The London Olympics has been the subject of some wildly optimistic job creation predictions, most notably Gordon Brown's claim of 50,000 jobs, which even the London Development Agency (LDA) warned should be 'treated with caution'.

In a recent Freedom of Information response to a question:

how many jobs are now predicted to be created in the Park as a whole, including at Here East, Olympicopolis and further jobs in the administration, security, maintenance, services, etc, in the Park?

the London Legacy Development Corporation (LLDC) said

As a whole the Park is expected to create approximately 7,400 in non-construction sectors.
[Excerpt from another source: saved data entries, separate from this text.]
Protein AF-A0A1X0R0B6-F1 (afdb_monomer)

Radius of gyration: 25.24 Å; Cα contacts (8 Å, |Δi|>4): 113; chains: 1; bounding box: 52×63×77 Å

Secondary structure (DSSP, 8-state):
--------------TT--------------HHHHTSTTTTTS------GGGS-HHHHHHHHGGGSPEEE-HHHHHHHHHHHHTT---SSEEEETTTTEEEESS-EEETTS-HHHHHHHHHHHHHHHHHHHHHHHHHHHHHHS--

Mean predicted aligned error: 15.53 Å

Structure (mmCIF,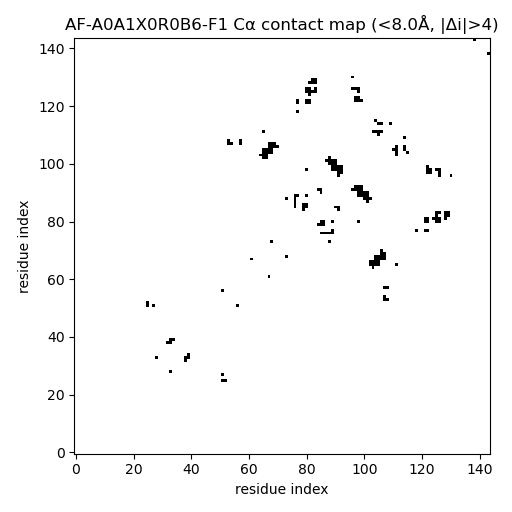 N/CA/C/O backbone):
data_AF-A0A1X0R0B6-F1
#
_entry.id   AF-A0A1X0R0B6-F1
#
loop_
_atom_site.group_PDB
_atom_site.id
_atom_site.type_symbol
_atom_site.label_atom_id
_atom_site.label_alt_id
_atom_site.label_comp_id
_atom_site.label_asym_id
_atom_site.label_entity_id
_atom_site.label_seq_id
_atom_site.pdbx_PDB_ins_code
_atom_site.Cartn_x
_atom_site.Cartn_y
_atom_site.Cartn_z
_atom_site.occupancy
_atom_site.B_iso_or_equiv
_atom_site.auth_seq_id
_atom_site.auth_comp_id
_atom_site.auth_asym_id
_atom_site.auth_atom_id
_atom_site.pdbx_PDB_model_num
ATOM 1 N N . MET A 1 1 ? 33.034 51.638 -9.440 1.00 44.06 1 MET A N 1
ATOM 2 C CA . MET A 1 1 ? 32.956 50.972 -10.749 1.00 44.06 1 MET A CA 1
ATOM 3 C C . MET A 1 1 ? 34.288 50.253 -10.861 1.00 44.06 1 MET A C 1
ATOM 5 O O . MET A 1 1 ? 35.292 50.940 -10.951 1.00 44.06 1 MET A O 1
ATOM 9 N N . ASP A 1 2 ? 34.399 48.962 -10.557 1.00 43.72 2 ASP A N 1
ATOM 10 C CA . ASP A 1 2 ? 33.422 47.894 -10.790 1.00 43.72 2 ASP A CA 1
ATOM 11 C C . ASP A 1 2 ? 33.470 46.812 -9.700 1.00 43.72 2 ASP A C 1
ATOM 13 O O . ASP A 1 2 ? 34.534 46.466 -9.190 1.00 43.72 2 ASP A O 1
ATOM 17 N N . LEU A 1 3 ? 32.273 46.372 -9.307 1.00 49.06 3 LEU A N 1
ATOM 18 C CA . LEU A 1 3 ? 31.998 45.193 -8.490 1.00 49.06 3 LEU A CA 1
ATOM 19 C C . LEU A 1 3 ? 32.060 43.993 -9.436 1.00 49.06 3 LEU A C 1
ATOM 21 O O . LEU A 1 3 ? 31.337 43.993 -10.428 1.00 49.06 3 LEU A O 1
ATOM 25 N N . ASP A 1 4 ? 32.903 43.012 -9.138 1.00 48.28 4 ASP A N 1
ATOM 26 C CA . ASP A 1 4 ? 32.927 41.732 -9.851 1.00 48.28 4 ASP A CA 1
ATOM 27 C C . ASP A 1 4 ? 32.798 40.623 -8.797 1.00 48.28 4 ASP A C 1
ATOM 29 O O . ASP A 1 4 ? 33.741 39.897 -8.477 1.00 48.28 4 ASP A O 1
ATOM 33 N N . ASP A 1 5 ? 31.619 40.593 -8.168 1.00 46.56 5 ASP A N 1
ATOM 34 C CA . ASP A 1 5 ? 31.151 39.461 -7.376 1.00 46.56 5 ASP A CA 1
ATOM 35 C C . ASP A 1 5 ? 30.774 38.361 -8.365 1.00 46.56 5 ASP A C 1
ATOM 37 O O . ASP A 1 5 ? 29.732 38.378 -9.018 1.00 46.56 5 ASP A O 1
ATOM 41 N N . LYS A 1 6 ? 31.702 37.425 -8.529 1.00 50.28 6 LYS A N 1
ATOM 42 C CA . LYS A 1 6 ? 31.528 36.225 -9.331 1.00 50.28 6 LYS A CA 1
ATOM 43 C C . LYS A 1 6 ? 30.633 35.268 -8.544 1.00 50.28 6 LYS A C 1
ATOM 45 O O . LYS A 1 6 ? 31.128 34.453 -7.771 1.00 50.28 6 LYS A O 1
ATOM 50 N N . GLU A 1 7 ? 29.323 35.430 -8.691 1.00 47.28 7 GLU A N 1
ATOM 51 C CA . GLU A 1 7 ? 28.333 34.467 -8.213 1.00 47.28 7 GLU A CA 1
ATOM 52 C C . GLU A 1 7 ? 28.565 33.141 -8.954 1.00 47.28 7 GLU A C 1
ATOM 54 O O . GLU A 1 7 ? 28.330 33.009 -10.155 1.00 47.28 7 GLU A O 1
ATOM 59 N N . GLU A 1 8 ? 29.128 32.167 -8.239 1.00 46.31 8 GLU A N 1
ATOM 60 C CA . GLU A 1 8 ? 29.103 30.762 -8.625 1.00 46.31 8 GLU A CA 1
ATOM 61 C C . GLU A 1 8 ? 27.646 30.298 -8.499 1.00 46.31 8 GLU A C 1
ATOM 63 O O . GLU A 1 8 ? 27.189 29.920 -7.423 1.00 46.31 8 GLU A O 1
ATOM 68 N N . GLU A 1 9 ? 26.889 30.404 -9.595 1.00 43.81 9 GLU A N 1
ATOM 69 C CA . GLU A 1 9 ? 25.591 29.746 -9.749 1.00 43.81 9 GLU A CA 1
ATOM 70 C C . GLU A 1 9 ? 25.822 28.227 -9.716 1.00 43.81 9 GLU A C 1
ATOM 72 O O . GLU A 1 9 ? 26.087 27.576 -10.728 1.00 43.81 9 GLU A O 1
ATOM 77 N N . GLU A 1 10 ? 25.771 27.657 -8.512 1.00 44.16 10 GLU A N 1
ATOM 78 C CA . GLU A 1 10 ? 25.491 26.244 -8.310 1.00 44.16 10 GLU A CA 1
ATOM 79 C C . GLU A 1 10 ? 24.111 25.971 -8.928 1.00 44.16 10 GLU A C 1
ATOM 81 O O . GLU A 1 10 ? 23.080 26.341 -8.368 1.00 44.16 10 GLU A O 1
ATOM 86 N N . GLU A 1 11 ? 24.087 25.367 -10.120 1.00 46.81 11 GLU A N 1
ATOM 87 C CA . GLU A 1 11 ? 22.880 24.776 -10.699 1.00 46.81 11 GLU A CA 1
ATOM 88 C C . GLU A 1 11 ? 22.377 23.679 -9.743 1.00 46.81 11 GLU A C 1
ATOM 90 O O . GLU A 1 11 ? 22.717 22.499 -9.869 1.00 46.81 11 GLU A O 1
ATOM 95 N N . GLU A 1 12 ? 21.560 24.067 -8.761 1.00 42.91 12 GLU A N 1
ATOM 96 C CA . GLU A 1 12 ? 20.645 23.168 -8.070 1.00 42.91 12 GLU A CA 1
ATOM 97 C C . GLU A 1 12 ? 19.727 22.561 -9.138 1.00 42.91 12 GLU A C 1
ATOM 99 O O . GLU A 1 12 ? 18.718 23.136 -9.548 1.00 42.91 12 GLU A O 1
ATOM 104 N N . CYS A 1 13 ? 20.118 21.388 -9.636 1.00 39.66 13 CYS A N 1
ATOM 105 C CA . CYS A 1 13 ? 19.265 20.514 -10.424 1.00 39.66 13 CYS A CA 1
ATOM 106 C C . CYS A 1 13 ? 18.039 20.153 -9.574 1.00 39.66 13 CYS A C 1
ATOM 108 O O . CYS A 1 13 ? 18.061 19.216 -8.777 1.00 39.66 13 CYS A O 1
ATOM 110 N N . ASP A 1 14 ? 16.968 20.925 -9.736 1.00 43.12 14 ASP A N 1
ATOM 111 C CA . ASP A 1 14 ? 15.654 20.648 -9.177 1.00 43.12 14 ASP A CA 1
ATOM 112 C C . ASP A 1 14 ? 15.074 19.384 -9.837 1.00 43.12 14 ASP A C 1
ATOM 114 O O . ASP A 1 14 ? 14.384 19.430 -10.858 1.00 43.12 14 ASP A O 1
ATOM 118 N N . GLU A 1 15 ? 15.361 18.228 -9.233 1.00 50.38 15 GLU A N 1
ATOM 119 C CA . GLU A 1 15 ? 14.888 16.886 -9.614 1.00 50.38 15 GLU A CA 1
ATOM 120 C C . GLU A 1 15 ? 13.340 16.760 -9.616 1.00 50.38 15 GLU A C 1
ATOM 122 O O . GLU A 1 15 ? 12.774 15.736 -10.006 1.00 50.38 15 GLU A O 1
ATOM 127 N N . TRP A 1 16 ? 12.620 17.822 -9.232 1.00 56.38 16 TRP A N 1
ATOM 128 C CA . TRP A 1 16 ? 11.158 17.904 -9.184 1.00 56.38 16 TRP A CA 1
ATOM 129 C C . TRP A 1 16 ? 10.514 18.563 -10.410 1.00 56.38 16 TRP A C 1
ATOM 131 O O . TRP A 1 16 ? 9.282 18.511 -10.561 1.00 56.38 16 TRP A O 1
ATOM 141 N N . SER A 1 17 ? 11.307 19.134 -11.316 1.00 48.06 17 SER A N 1
ATOM 142 C CA . SER A 1 17 ? 10.801 19.755 -12.537 1.00 48.06 17 SER A CA 1
ATOM 143 C C . SER A 1 17 ? 10.341 18.688 -13.536 1.00 48.06 17 SER A C 1
ATOM 145 O O . SER A 1 17 ? 11.116 18.008 -14.200 1.00 48.06 17 SER A O 1
ATOM 147 N N . SER A 1 18 ? 9.019 18.503 -13.609 1.00 56.09 18 SER A N 1
ATOM 148 C CA . SER A 1 18 ? 8.356 17.531 -14.482 1.00 56.09 18 SER A CA 1
ATOM 149 C C . SER A 1 18 ? 8.530 17.889 -15.962 1.00 56.09 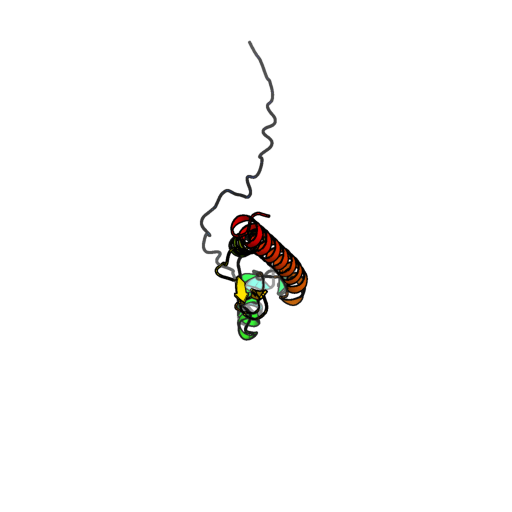18 SER A C 1
ATOM 151 O O . SER A 1 18 ? 7.639 18.482 -16.576 1.00 56.09 18 SER A O 1
ATOM 153 N N . GLU A 1 19 ? 9.647 17.485 -16.561 1.00 53.19 19 GLU A N 1
ATOM 154 C CA . GLU A 1 19 ? 9.763 17.413 -18.013 1.00 53.19 19 GLU A CA 1
ATOM 155 C C . GLU A 1 19 ? 8.799 16.349 -18.553 1.00 53.19 19 GLU A C 1
ATOM 157 O O . GLU A 1 19 ? 8.702 15.218 -18.066 1.00 53.19 19 GLU A O 1
ATOM 162 N N . LYS A 1 20 ? 8.017 16.731 -19.567 1.00 53.56 20 LYS A N 1
ATOM 163 C CA . LYS A 1 20 ? 7.134 15.798 -20.274 1.00 53.56 20 LYS A CA 1
ATOM 164 C C . LYS A 1 20 ? 8.014 14.741 -20.953 1.00 53.56 20 LYS A C 1
ATOM 166 O O . LYS A 1 20 ? 8.954 15.132 -21.642 1.00 53.56 20 LYS A O 1
ATOM 171 N N . PRO A 1 21 ? 7.710 13.436 -20.831 1.00 51.22 21 PRO A N 1
ATOM 172 C CA . PRO A 1 21 ? 8.553 12.403 -21.415 1.00 51.22 21 PRO A CA 1
ATOM 173 C C . PRO A 1 21 ? 8.575 12.555 -22.939 1.00 51.22 21 PRO A C 1
ATOM 175 O O . PRO A 1 21 ? 7.552 12.395 -23.610 1.00 51.22 21 PRO A O 1
ATOM 178 N N . VAL A 1 22 ? 9.743 12.897 -23.482 1.00 52.91 22 VAL A N 1
ATOM 179 C CA . VAL A 1 22 ? 9.999 12.881 -24.923 1.00 52.91 22 VAL A CA 1
ATOM 180 C C . VAL A 1 22 ? 10.057 11.412 -25.357 1.00 52.91 22 VAL A C 1
ATOM 182 O O . VAL A 1 22 ? 10.702 10.619 -24.670 1.00 52.91 22 VAL A O 1
ATOM 185 N N . PRO A 1 23 ? 9.404 11.000 -26.460 1.00 47.00 23 PRO A N 1
ATOM 186 C CA . PRO A 1 23 ? 9.511 9.631 -26.949 1.00 47.00 23 PRO A CA 1
ATOM 187 C C . PRO A 1 23 ? 10.969 9.309 -27.281 1.00 47.00 23 PRO A C 1
ATOM 189 O O . PRO A 1 23 ? 11.524 9.821 -28.256 1.00 47.00 23 PRO A O 1
ATOM 192 N N . VAL A 1 24 ? 11.603 8.472 -26.464 1.00 54.81 24 VAL A N 1
ATOM 193 C CA . VAL A 1 24 ? 12.972 8.038 -26.715 1.00 54.81 24 VAL A CA 1
ATOM 194 C C . VAL A 1 24 ? 12.920 6.905 -27.735 1.00 54.81 24 VAL A C 1
ATOM 196 O O . VAL A 1 24 ? 12.468 5.797 -27.453 1.00 54.81 24 VAL A O 1
ATOM 199 N N . TYR A 1 25 ? 13.345 7.197 -28.962 1.00 51.16 25 TYR A N 1
ATOM 200 C CA . TYR A 1 25 ? 13.500 6.185 -30.000 1.00 51.16 25 TYR A CA 1
ATOM 201 C C . TYR A 1 25 ? 14.805 5.432 -29.774 1.00 51.16 25 TYR A C 1
ATOM 203 O O . TYR A 1 25 ? 15.889 5.896 -30.133 1.00 51.16 25 TYR A O 1
ATOM 211 N N . TYR A 1 26 ? 14.701 4.245 -29.190 1.00 53.59 26 TYR A N 1
ATOM 212 C CA . TYR A 1 26 ? 15.845 3.366 -29.022 1.00 53.59 26 TYR A CA 1
ATOM 213 C C . TYR A 1 26 ? 16.159 2.682 -30.348 1.00 53.59 26 TYR A C 1
ATOM 215 O O . TYR A 1 26 ? 15.334 1.956 -30.904 1.00 53.59 26 TYR A O 1
ATOM 223 N N . LYS A 1 27 ? 17.367 2.911 -30.875 1.00 56.19 27 LYS A N 1
ATOM 224 C CA . LYS A 1 27 ? 17.893 2.139 -32.005 1.00 56.19 27 LYS A CA 1
ATOM 225 C C . LYS A 1 27 ? 18.204 0.724 -31.519 1.00 56.19 27 LYS A C 1
ATOM 227 O O . LYS A 1 27 ? 19.342 0.414 -31.190 1.00 56.19 27 LYS A O 1
ATOM 232 N N . SER A 1 28 ? 17.191 -0.137 -31.467 1.00 54.16 28 SER A N 1
ATOM 233 C CA . SER A 1 28 ? 17.397 -1.567 -31.264 1.00 54.16 28 SER A CA 1
ATOM 234 C C . SER A 1 28 ? 18.120 -2.125 -32.488 1.00 5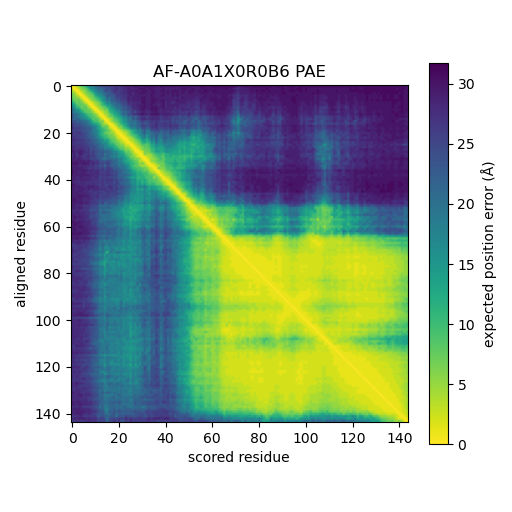4.16 28 SER A C 1
ATOM 236 O O . SER A 1 28 ? 17.562 -2.159 -33.587 1.00 54.16 28 SER A O 1
ATOM 238 N N . LEU A 1 29 ? 19.373 -2.536 -32.322 1.00 56.31 29 LEU A N 1
ATOM 239 C CA . LEU A 1 29 ? 20.070 -3.292 -33.354 1.00 56.31 29 LEU A CA 1
ATOM 240 C C . LEU A 1 29 ? 19.496 -4.711 -33.354 1.00 56.31 29 LEU A C 1
ATOM 242 O O . LEU A 1 29 ? 19.635 -5.441 -32.375 1.00 56.31 29 LEU A O 1
ATOM 246 N N . SER A 1 30 ? 18.808 -5.090 -34.430 1.00 58.12 30 SER A N 1
ATOM 247 C CA . SER A 1 30 ? 18.407 -6.479 -34.646 1.00 58.12 30 SER A CA 1
ATOM 248 C C . SER A 1 30 ? 19.633 -7.329 -34.990 1.00 58.12 30 SER A C 1
ATOM 250 O O . SER A 1 30 ? 20.620 -6.829 -35.538 1.00 58.12 30 SER A O 1
ATOM 252 N N . TRP A 1 31 ? 19.554 -8.634 -34.716 1.00 57.19 31 TRP A N 1
ATOM 253 C CA . TRP A 1 31 ? 20.564 -9.608 -35.147 1.00 57.19 31 TRP A CA 1
ATOM 254 C C . TRP A 1 31 ? 20.852 -9.532 -36.655 1.00 57.19 31 TRP A C 1
ATOM 256 O O . TRP A 1 31 ? 21.991 -9.728 -37.073 1.00 57.19 31 TRP A O 1
ATOM 266 N N . ASP A 1 32 ? 19.852 -9.161 -37.457 1.00 57.97 32 ASP A N 1
ATOM 267 C CA . ASP A 1 32 ? 19.981 -8.992 -38.907 1.00 57.97 32 ASP A CA 1
ATOM 268 C C . ASP A 1 32 ? 20.910 -7.829 -39.296 1.00 57.97 32 ASP A C 1
ATOM 270 O O . ASP A 1 32 ? 21.615 -7.898 -40.304 1.00 57.97 32 ASP A O 1
ATOM 274 N N . ASN A 1 33 ? 20.987 -6.779 -38.472 1.00 58.06 33 ASN A N 1
ATOM 275 C CA . ASN A 1 33 ? 21.807 -5.599 -38.754 1.00 58.06 33 ASN A CA 1
ATOM 276 C C . ASN A 1 33 ? 23.292 -5.813 -38.423 1.00 58.06 33 ASN A C 1
ATOM 278 O O . ASN A 1 33 ? 24.151 -5.131 -38.992 1.00 58.06 33 ASN A O 1
ATOM 282 N N . PHE A 1 34 ? 23.606 -6.785 -37.558 1.00 56.25 34 PHE A N 1
ATOM 283 C CA . PHE A 1 34 ? 24.973 -7.120 -37.140 1.00 56.25 34 PHE A CA 1
ATOM 284 C C . PHE A 1 34 ? 25.846 -7.624 -38.302 1.00 56.25 34 PHE A C 1
ATOM 286 O O . PHE A 1 34 ? 27.057 -7.411 -38.320 1.00 56.25 34 PHE A O 1
ATOM 293 N N . ASN A 1 35 ? 25.232 -8.251 -39.311 1.00 55.53 35 ASN A N 1
ATOM 294 C CA . ASN A 1 35 ? 25.938 -8.787 -40.479 1.00 55.53 35 ASN A CA 1
ATOM 295 C C . ASN A 1 35 ? 26.104 -7.783 -41.629 1.00 55.53 35 ASN A C 1
ATOM 297 O O . ASN A 1 35 ? 26.712 -8.118 -42.648 1.00 55.53 35 ASN A O 1
ATOM 301 N N . SER A 1 36 ? 25.598 -6.557 -41.490 1.00 59.28 36 SER A N 1
ATOM 302 C CA . SER A 1 36 ? 25.766 -5.538 -42.524 1.00 59.28 36 SER A CA 1
ATOM 303 C C . SER A 1 36 ? 27.196 -4.973 -42.514 1.00 59.28 36 SER A C 1
ATOM 305 O O . SER A 1 36 ? 27.761 -4.623 -41.475 1.00 59.28 36 SER A O 1
ATOM 307 N N . SER A 1 37 ? 27.811 -4.882 -43.696 1.00 56.16 37 SER A N 1
ATOM 308 C CA . SER A 1 37 ? 29.212 -4.464 -43.880 1.00 56.16 37 SER A CA 1
ATOM 309 C C . SER A 1 37 ? 29.522 -3.064 -43.335 1.00 56.16 37 SER A C 1
ATOM 311 O O . SER A 1 37 ? 30.673 -2.772 -43.023 1.00 56.16 37 SER A O 1
ATOM 313 N N . SER A 1 38 ? 28.505 -2.214 -43.175 1.00 57.75 38 SER A N 1
ATOM 314 C CA . SER A 1 38 ? 28.630 -0.859 -42.629 1.00 57.75 38 SER A CA 1
ATOM 315 C C . SER A 1 38 ? 28.892 -0.813 -41.117 1.00 57.75 38 SER A C 1
ATOM 317 O O . SER A 1 38 ? 29.416 0.190 -40.641 1.00 57.75 38 SER A O 1
ATOM 319 N N . PHE A 1 39 ? 28.582 -1.876 -40.363 1.00 53.69 39 PHE A N 1
ATOM 320 C CA . PHE A 1 39 ? 28.770 -1.918 -38.903 1.00 53.69 39 PHE A CA 1
ATOM 321 C C . PHE A 1 39 ? 30.095 -2.557 -38.461 1.00 53.69 39 PHE A C 1
ATOM 323 O O . PHE A 1 39 ? 30.558 -2.299 -37.354 1.00 53.69 39 PHE A O 1
ATOM 330 N N . ARG A 1 40 ? 30.764 -3.331 -39.329 1.00 53.16 40 ARG A N 1
ATOM 331 C CA . ARG A 1 40 ? 32.027 -4.032 -39.001 1.00 53.16 40 ARG A CA 1
ATOM 332 C C . ARG A 1 40 ? 33.220 -3.120 -38.706 1.00 53.16 40 ARG A C 1
ATOM 334 O O . ARG A 1 40 ? 34.197 -3.587 -38.129 1.00 53.16 40 ARG A O 1
ATOM 341 N N . HIS A 1 41 ? 33.168 -1.862 -39.136 1.00 51.84 41 HIS A N 1
ATOM 342 C CA . HIS A 1 41 ? 34.302 -0.934 -39.064 1.00 51.84 41 HIS A CA 1
ATOM 343 C C . HIS A 1 41 ? 34.145 0.165 -38.012 1.00 51.84 41 HIS A C 1
ATOM 345 O O . HIS A 1 41 ? 35.052 0.979 -37.852 1.00 51.84 41 HIS A O 1
ATOM 351 N N . GLN A 1 42 ? 33.029 0.196 -37.280 1.00 53.94 42 GLN A N 1
ATOM 352 C CA . GLN A 1 42 ? 32.911 1.072 -36.122 1.00 53.94 42 GLN A CA 1
ATOM 353 C C . GLN A 1 42 ? 33.435 0.341 -34.881 1.00 53.94 42 GLN A C 1
ATOM 355 O O . GLN A 1 42 ? 33.074 -0.818 -34.670 1.00 53.94 42 GLN A O 1
ATOM 360 N N . PRO A 1 43 ? 34.272 0.982 -34.045 1.00 47.16 43 PRO A N 1
ATOM 361 C CA . PRO A 1 43 ? 34.658 0.430 -32.755 1.00 47.16 43 PRO A CA 1
ATOM 362 C C . PRO A 1 43 ? 33.425 0.440 -31.843 1.00 47.16 43 PRO A C 1
ATOM 364 O O . PRO A 1 43 ? 33.194 1.380 -31.088 1.00 47.16 43 PRO A O 1
ATOM 367 N N . MET A 1 44 ? 32.581 -0.584 -31.956 1.00 50.34 44 MET A N 1
ATOM 368 C CA . MET A 1 44 ? 31.437 -0.751 -31.072 1.00 50.34 44 MET A CA 1
ATOM 369 C C . MET A 1 44 ? 31.959 -1.176 -29.702 1.00 50.34 44 MET A C 1
ATOM 371 O O . MET A 1 44 ? 32.468 -2.286 -29.530 1.00 50.34 44 MET A O 1
ATOM 375 N N . LYS A 1 45 ? 31.791 -0.295 -28.707 1.00 50.06 45 LYS A N 1
ATOM 376 C CA . LYS A 1 45 ? 31.577 -0.758 -27.336 1.00 50.06 45 LYS A CA 1
ATOM 377 C C . LYS A 1 45 ? 30.411 -1.741 -27.412 1.00 50.06 45 LYS A C 1
ATOM 379 O O . LYS A 1 45 ? 29.403 -1.489 -28.061 1.00 50.06 45 LYS A O 1
ATOM 384 N N . THR A 1 46 ? 30.661 -2.925 -26.897 1.00 49.88 46 THR A N 1
ATOM 385 C CA . THR A 1 46 ? 29.841 -4.125 -27.016 1.00 49.88 46 THR A CA 1
ATOM 386 C C . THR A 1 46 ? 28.333 -3.857 -26.892 1.00 49.88 46 THR A C 1
ATOM 388 O O . THR A 1 46 ? 27.926 -3.315 -25.865 1.00 49.88 46 THR A O 1
ATOM 391 N N . PRO A 1 47 ? 27.498 -4.288 -27.857 1.00 47.44 47 PRO A N 1
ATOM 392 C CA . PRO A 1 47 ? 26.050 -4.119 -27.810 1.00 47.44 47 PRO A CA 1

Since April 2012, when the LLDC came into existence, 770 non-construction jobs were created consisting of 452 in Park operations and venues and 318 in other associated and varied roles. Additionally, 222 are currently employed at Here East

This makes a total of 992 people who have been working in these kinds of jobs in the Park since the formation of the LLDC, meaning that after almost four years less than 1,000 permanent non-construction jobs have been created following the London Olympics.

It has to be remembered 4964 jobs were removed from the area of the Park to make way for the Olympics meaning almost four years on the present jobs legacy is about MINUS 4,000 jobs, a loss of around 4,000 jobs to date in the Park.

[In fact the number of jobs in the Olympic Park has long been disputed. The figure of 4964 was supplied by the LDA in a Freedom of Information response. However, this figure is likely to have been based on compensation claims. The LDA refused to pay compensation to companies whose leases were expiring and also disputed with companies who had short leases. There were all kinds of activities being carried on in this area, some of an informal nature, which would not have been counted. Some of these operators would simply have upped sticks when the LDA turned up. In articles around the time, as for example in the Independent in October 2005, businesses claimed there were 11,000 jobs in the area. This was before the area being compulsorily purchased was reduced so this figure would have declined. However, it is noteworthy that at that time the LDA was claiming the total was around 5,000. Given that the figure they supplied in their FoI response, which postdated that revision of the cpo area, was also around 5,000 their earlier statement was plainly an underestimate, so the reliability of the LDA's figures is in question. The actual figure of jobs displaced by the Olympics may never be known but it is pretty certain it would have exceeded 5,000]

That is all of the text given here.